• [What this task involves]
Return only the lines running from the top of the entries to the line with "ATOM 21 C CA", inclusive, exactly as written.

• [Entries shown]
···
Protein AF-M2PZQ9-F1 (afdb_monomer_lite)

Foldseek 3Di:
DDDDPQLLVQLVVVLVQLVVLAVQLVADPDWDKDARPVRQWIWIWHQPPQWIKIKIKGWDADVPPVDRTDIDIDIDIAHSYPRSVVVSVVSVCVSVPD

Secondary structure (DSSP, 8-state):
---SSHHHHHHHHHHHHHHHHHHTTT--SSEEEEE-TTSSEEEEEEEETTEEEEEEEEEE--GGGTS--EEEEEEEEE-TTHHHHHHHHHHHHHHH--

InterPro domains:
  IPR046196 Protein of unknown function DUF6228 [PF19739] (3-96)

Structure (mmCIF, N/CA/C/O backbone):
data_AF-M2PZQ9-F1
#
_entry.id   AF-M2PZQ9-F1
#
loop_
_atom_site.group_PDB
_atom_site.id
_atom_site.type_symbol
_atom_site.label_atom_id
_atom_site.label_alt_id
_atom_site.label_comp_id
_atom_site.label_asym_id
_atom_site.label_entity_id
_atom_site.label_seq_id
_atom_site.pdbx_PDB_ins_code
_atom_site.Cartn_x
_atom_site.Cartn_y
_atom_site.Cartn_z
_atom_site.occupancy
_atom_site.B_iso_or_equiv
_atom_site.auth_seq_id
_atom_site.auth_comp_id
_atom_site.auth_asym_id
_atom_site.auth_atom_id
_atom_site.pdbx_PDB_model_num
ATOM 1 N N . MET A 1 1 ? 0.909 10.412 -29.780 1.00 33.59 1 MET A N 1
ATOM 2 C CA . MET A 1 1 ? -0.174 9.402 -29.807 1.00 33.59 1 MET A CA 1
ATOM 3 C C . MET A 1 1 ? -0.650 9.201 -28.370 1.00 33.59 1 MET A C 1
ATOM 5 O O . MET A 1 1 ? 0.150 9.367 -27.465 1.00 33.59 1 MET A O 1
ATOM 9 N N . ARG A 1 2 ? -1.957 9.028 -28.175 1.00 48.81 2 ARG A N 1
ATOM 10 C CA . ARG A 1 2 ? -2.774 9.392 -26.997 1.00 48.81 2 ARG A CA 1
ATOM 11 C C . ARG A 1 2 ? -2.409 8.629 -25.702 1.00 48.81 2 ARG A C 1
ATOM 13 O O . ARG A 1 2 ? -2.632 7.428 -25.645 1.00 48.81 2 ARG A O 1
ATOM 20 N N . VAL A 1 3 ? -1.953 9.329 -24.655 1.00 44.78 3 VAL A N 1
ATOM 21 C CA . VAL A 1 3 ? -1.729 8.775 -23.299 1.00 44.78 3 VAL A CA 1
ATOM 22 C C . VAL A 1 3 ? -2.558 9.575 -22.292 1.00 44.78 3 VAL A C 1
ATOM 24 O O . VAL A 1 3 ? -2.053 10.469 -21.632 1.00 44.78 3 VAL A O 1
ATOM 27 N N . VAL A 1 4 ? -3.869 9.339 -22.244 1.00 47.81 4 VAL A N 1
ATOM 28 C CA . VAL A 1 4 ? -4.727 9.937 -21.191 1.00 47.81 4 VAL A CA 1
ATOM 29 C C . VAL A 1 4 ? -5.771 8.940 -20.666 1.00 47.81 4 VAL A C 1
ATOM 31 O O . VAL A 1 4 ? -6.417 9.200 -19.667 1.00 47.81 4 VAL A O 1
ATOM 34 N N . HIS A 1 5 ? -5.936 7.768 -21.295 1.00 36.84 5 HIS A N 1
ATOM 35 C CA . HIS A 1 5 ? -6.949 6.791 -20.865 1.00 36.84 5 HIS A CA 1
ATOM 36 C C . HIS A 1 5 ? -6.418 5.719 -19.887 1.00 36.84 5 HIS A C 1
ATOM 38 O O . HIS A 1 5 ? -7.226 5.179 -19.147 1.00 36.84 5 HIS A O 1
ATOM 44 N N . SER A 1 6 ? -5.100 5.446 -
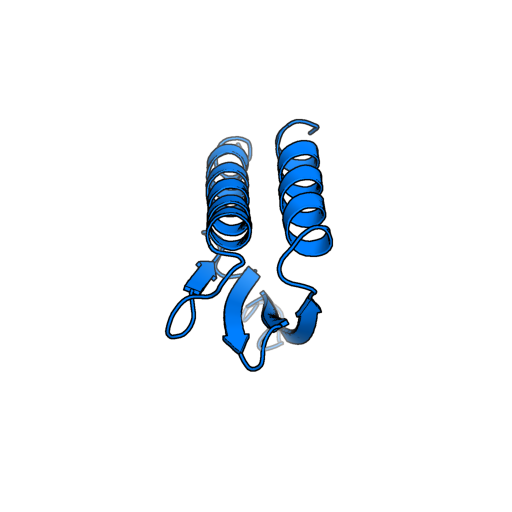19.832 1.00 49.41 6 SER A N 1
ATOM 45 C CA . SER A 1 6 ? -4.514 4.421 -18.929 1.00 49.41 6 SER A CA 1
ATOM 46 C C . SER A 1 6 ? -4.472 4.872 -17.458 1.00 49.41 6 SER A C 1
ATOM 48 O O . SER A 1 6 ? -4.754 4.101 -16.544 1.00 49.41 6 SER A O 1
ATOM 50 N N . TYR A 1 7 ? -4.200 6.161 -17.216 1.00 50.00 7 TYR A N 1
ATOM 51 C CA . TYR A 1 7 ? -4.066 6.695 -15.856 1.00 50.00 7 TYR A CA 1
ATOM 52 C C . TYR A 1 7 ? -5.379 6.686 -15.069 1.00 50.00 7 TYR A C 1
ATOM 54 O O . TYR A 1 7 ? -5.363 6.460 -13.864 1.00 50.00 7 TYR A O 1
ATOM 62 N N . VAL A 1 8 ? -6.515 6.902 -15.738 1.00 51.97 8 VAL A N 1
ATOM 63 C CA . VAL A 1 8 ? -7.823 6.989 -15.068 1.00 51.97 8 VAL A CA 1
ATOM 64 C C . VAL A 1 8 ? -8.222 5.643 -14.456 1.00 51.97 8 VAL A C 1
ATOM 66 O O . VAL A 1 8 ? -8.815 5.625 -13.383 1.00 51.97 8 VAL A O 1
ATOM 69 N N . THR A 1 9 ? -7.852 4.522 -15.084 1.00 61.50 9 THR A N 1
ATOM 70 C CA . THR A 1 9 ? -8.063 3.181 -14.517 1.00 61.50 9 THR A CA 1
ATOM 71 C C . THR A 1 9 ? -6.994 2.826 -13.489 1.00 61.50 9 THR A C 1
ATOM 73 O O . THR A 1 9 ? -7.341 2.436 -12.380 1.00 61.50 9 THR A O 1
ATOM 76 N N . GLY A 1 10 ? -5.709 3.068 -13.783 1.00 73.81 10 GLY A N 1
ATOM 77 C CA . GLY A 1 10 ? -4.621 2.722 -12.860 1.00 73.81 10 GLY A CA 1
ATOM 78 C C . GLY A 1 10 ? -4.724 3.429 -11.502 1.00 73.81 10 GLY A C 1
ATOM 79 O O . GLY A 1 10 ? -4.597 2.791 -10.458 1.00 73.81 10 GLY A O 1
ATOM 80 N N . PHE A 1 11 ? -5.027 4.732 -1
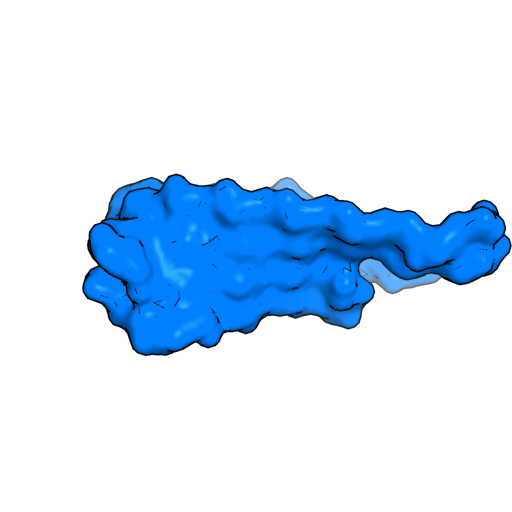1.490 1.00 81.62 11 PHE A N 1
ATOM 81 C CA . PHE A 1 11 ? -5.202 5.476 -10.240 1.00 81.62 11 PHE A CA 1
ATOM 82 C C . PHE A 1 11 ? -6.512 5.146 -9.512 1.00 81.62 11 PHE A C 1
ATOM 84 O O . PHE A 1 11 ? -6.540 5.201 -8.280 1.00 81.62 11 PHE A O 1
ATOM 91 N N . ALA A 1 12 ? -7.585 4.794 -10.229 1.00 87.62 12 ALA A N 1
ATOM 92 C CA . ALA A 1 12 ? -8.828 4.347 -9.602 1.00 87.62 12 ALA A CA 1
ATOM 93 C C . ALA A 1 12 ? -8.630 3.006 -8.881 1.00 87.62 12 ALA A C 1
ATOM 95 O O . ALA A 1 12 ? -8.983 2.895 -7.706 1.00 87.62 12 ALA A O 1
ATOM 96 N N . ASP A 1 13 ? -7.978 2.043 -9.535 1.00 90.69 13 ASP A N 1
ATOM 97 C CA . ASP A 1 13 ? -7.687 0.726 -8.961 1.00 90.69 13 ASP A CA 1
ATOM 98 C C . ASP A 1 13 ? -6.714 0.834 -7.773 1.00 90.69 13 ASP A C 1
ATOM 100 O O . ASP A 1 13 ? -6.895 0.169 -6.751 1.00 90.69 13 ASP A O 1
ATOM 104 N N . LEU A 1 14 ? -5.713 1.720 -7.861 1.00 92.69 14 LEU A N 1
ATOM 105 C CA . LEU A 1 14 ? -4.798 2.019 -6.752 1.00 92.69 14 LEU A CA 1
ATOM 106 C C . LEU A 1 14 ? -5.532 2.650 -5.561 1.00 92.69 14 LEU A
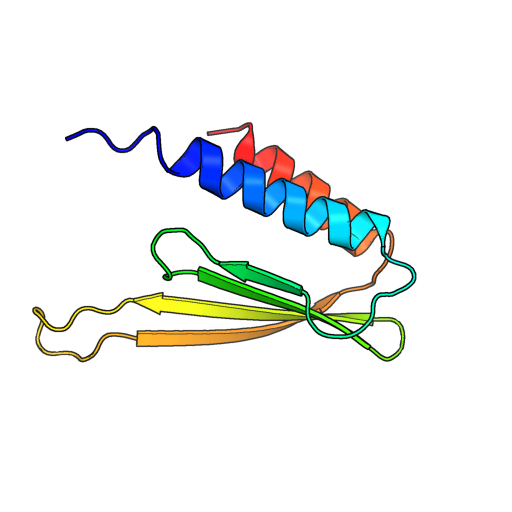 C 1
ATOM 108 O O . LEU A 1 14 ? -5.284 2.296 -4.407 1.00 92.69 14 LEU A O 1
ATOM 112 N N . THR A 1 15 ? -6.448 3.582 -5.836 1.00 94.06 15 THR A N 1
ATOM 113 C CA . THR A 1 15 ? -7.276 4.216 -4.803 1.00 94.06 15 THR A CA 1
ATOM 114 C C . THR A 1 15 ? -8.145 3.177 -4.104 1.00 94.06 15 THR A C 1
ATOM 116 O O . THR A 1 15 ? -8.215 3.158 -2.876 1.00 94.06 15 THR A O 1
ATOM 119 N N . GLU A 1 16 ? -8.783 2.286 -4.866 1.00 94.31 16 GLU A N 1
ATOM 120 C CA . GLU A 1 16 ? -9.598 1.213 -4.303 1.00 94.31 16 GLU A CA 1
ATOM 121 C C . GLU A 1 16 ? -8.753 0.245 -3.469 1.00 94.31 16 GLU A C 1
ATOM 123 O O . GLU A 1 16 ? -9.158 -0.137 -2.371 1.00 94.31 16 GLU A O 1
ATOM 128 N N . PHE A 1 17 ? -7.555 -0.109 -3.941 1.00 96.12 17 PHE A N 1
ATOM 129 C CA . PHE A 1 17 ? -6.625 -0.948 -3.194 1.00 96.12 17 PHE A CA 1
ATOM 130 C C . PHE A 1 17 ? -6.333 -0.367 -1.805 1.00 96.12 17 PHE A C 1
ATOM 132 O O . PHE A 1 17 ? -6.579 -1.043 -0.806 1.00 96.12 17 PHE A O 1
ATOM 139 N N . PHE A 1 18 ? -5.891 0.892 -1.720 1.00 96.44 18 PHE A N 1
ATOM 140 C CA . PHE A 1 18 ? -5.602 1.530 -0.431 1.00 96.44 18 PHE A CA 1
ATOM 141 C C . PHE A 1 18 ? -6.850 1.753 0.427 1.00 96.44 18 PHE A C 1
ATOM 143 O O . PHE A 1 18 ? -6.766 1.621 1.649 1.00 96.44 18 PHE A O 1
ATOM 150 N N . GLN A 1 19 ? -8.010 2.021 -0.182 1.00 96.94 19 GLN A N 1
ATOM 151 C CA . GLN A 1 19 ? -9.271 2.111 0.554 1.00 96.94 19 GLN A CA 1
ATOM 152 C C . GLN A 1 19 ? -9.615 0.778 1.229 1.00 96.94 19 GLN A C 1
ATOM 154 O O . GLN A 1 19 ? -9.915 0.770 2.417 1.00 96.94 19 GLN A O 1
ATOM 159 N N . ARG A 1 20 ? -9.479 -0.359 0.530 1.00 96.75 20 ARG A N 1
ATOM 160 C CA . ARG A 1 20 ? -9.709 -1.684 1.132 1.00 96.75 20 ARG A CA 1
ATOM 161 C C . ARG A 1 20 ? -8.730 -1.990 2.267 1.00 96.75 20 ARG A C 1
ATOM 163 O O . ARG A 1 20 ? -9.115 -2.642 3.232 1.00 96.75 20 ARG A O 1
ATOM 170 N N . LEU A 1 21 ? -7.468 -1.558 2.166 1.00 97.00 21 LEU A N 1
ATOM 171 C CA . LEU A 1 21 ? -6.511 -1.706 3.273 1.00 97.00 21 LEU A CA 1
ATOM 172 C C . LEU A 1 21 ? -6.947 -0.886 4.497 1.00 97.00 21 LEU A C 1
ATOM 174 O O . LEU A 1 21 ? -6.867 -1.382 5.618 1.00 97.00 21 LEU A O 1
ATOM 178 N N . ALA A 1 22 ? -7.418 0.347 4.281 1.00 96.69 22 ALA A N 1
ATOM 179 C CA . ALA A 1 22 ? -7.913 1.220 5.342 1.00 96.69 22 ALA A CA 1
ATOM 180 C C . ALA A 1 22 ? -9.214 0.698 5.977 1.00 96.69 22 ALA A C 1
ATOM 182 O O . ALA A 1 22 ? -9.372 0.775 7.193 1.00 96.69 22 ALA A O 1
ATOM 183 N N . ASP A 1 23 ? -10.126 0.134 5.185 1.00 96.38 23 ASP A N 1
···
• [Solution to the exercise]
Protein AF-M2PZQ9-F1 (afdb_monomer_lite)

Foldseek 3Di:
DDDDPQLLVQLVVVLVQLVVLAVQLVADPDWDKDARPVRQWIWIWHQPPQWIKIKIKGWDADVPPVDRTDIDIDIDIAHSYPRSVVVSVVSVCVSVPD

Secondary structure (DSSP, 8-state):
---SSHHHHHHHHHHHHHHHHHHTTT--SSEEEEE-TTSSEEEEEEEETTEEEEEEEEEE--GGGTS--EEEEEEEEE-TTHHHHHHHHHHHHHHH--

InterPro domains:
  IPR046196 Protein of unknown function DUF6228 [PF19739] (3-96)

Structure (mmCIF, N/CA/C/O backbone):
data_AF-M2PZQ9-F1
#
_entry.id   AF-M2PZQ9-F1
#
loop_
_atom_site.group_PDB
_atom_site.id
_atom_site.type_symbol
_atom_site.label_atom_id
_atom_site.label_alt_id
_atom_site.label_comp_id
_atom_site.label_asym_id
_atom_site.label_entity_id
_atom_site.label_seq_id
_atom_site.pdbx_PDB_ins_code
_atom_site.Cartn_x
_atom_site.Cartn_y
_atom_site.Cartn_z
_atom_site.occupancy
_atom_site.B_iso_or_equiv
_atom_site.auth_seq_id
_atom_site.auth_comp_id
_atom_site.auth_asym_id
_atom_site.auth_atom_id
_atom_site.pdbx_PDB_model_num
ATOM 1 N N . MET A 1 1 ? 0.909 10.412 -29.780 1.00 33.59 1 MET A N 1
ATOM 2 C CA . MET A 1 1 ? -0.174 9.402 -29.807 1.00 33.59 1 MET A CA 1
ATOM 3 C C . MET A 1 1 ? -0.650 9.201 -28.370 1.00 33.59 1 MET A C 1
ATOM 5 O O . MET A 1 1 ? 0.150 9.367 -27.465 1.00 33.59 1 MET A O 1
ATOM 9 N N . ARG A 1 2 ? -1.957 9.028 -28.175 1.00 48.81 2 ARG A N 1
ATOM 10 C CA . ARG A 1 2 ? -2.774 9.392 -26.997 1.00 48.81 2 ARG A CA 1
ATOM 11 C C . ARG A 1 2 ? -2.409 8.629 -25.702 1.00 48.81 2 ARG A C 1
ATOM 13 O O . ARG A 1 2 ? -2.632 7.428 -25.645 1.00 48.81 2 ARG A O 1
ATOM 20 N N . VAL A 1 3 ? -1.953 9.329 -24.655 1.00 44.78 3 VAL A N 1
ATOM 21 C CA . VAL A 1 3 ? -1.729 8.775 -23.299 1.00 44.78 3 VAL A CA 1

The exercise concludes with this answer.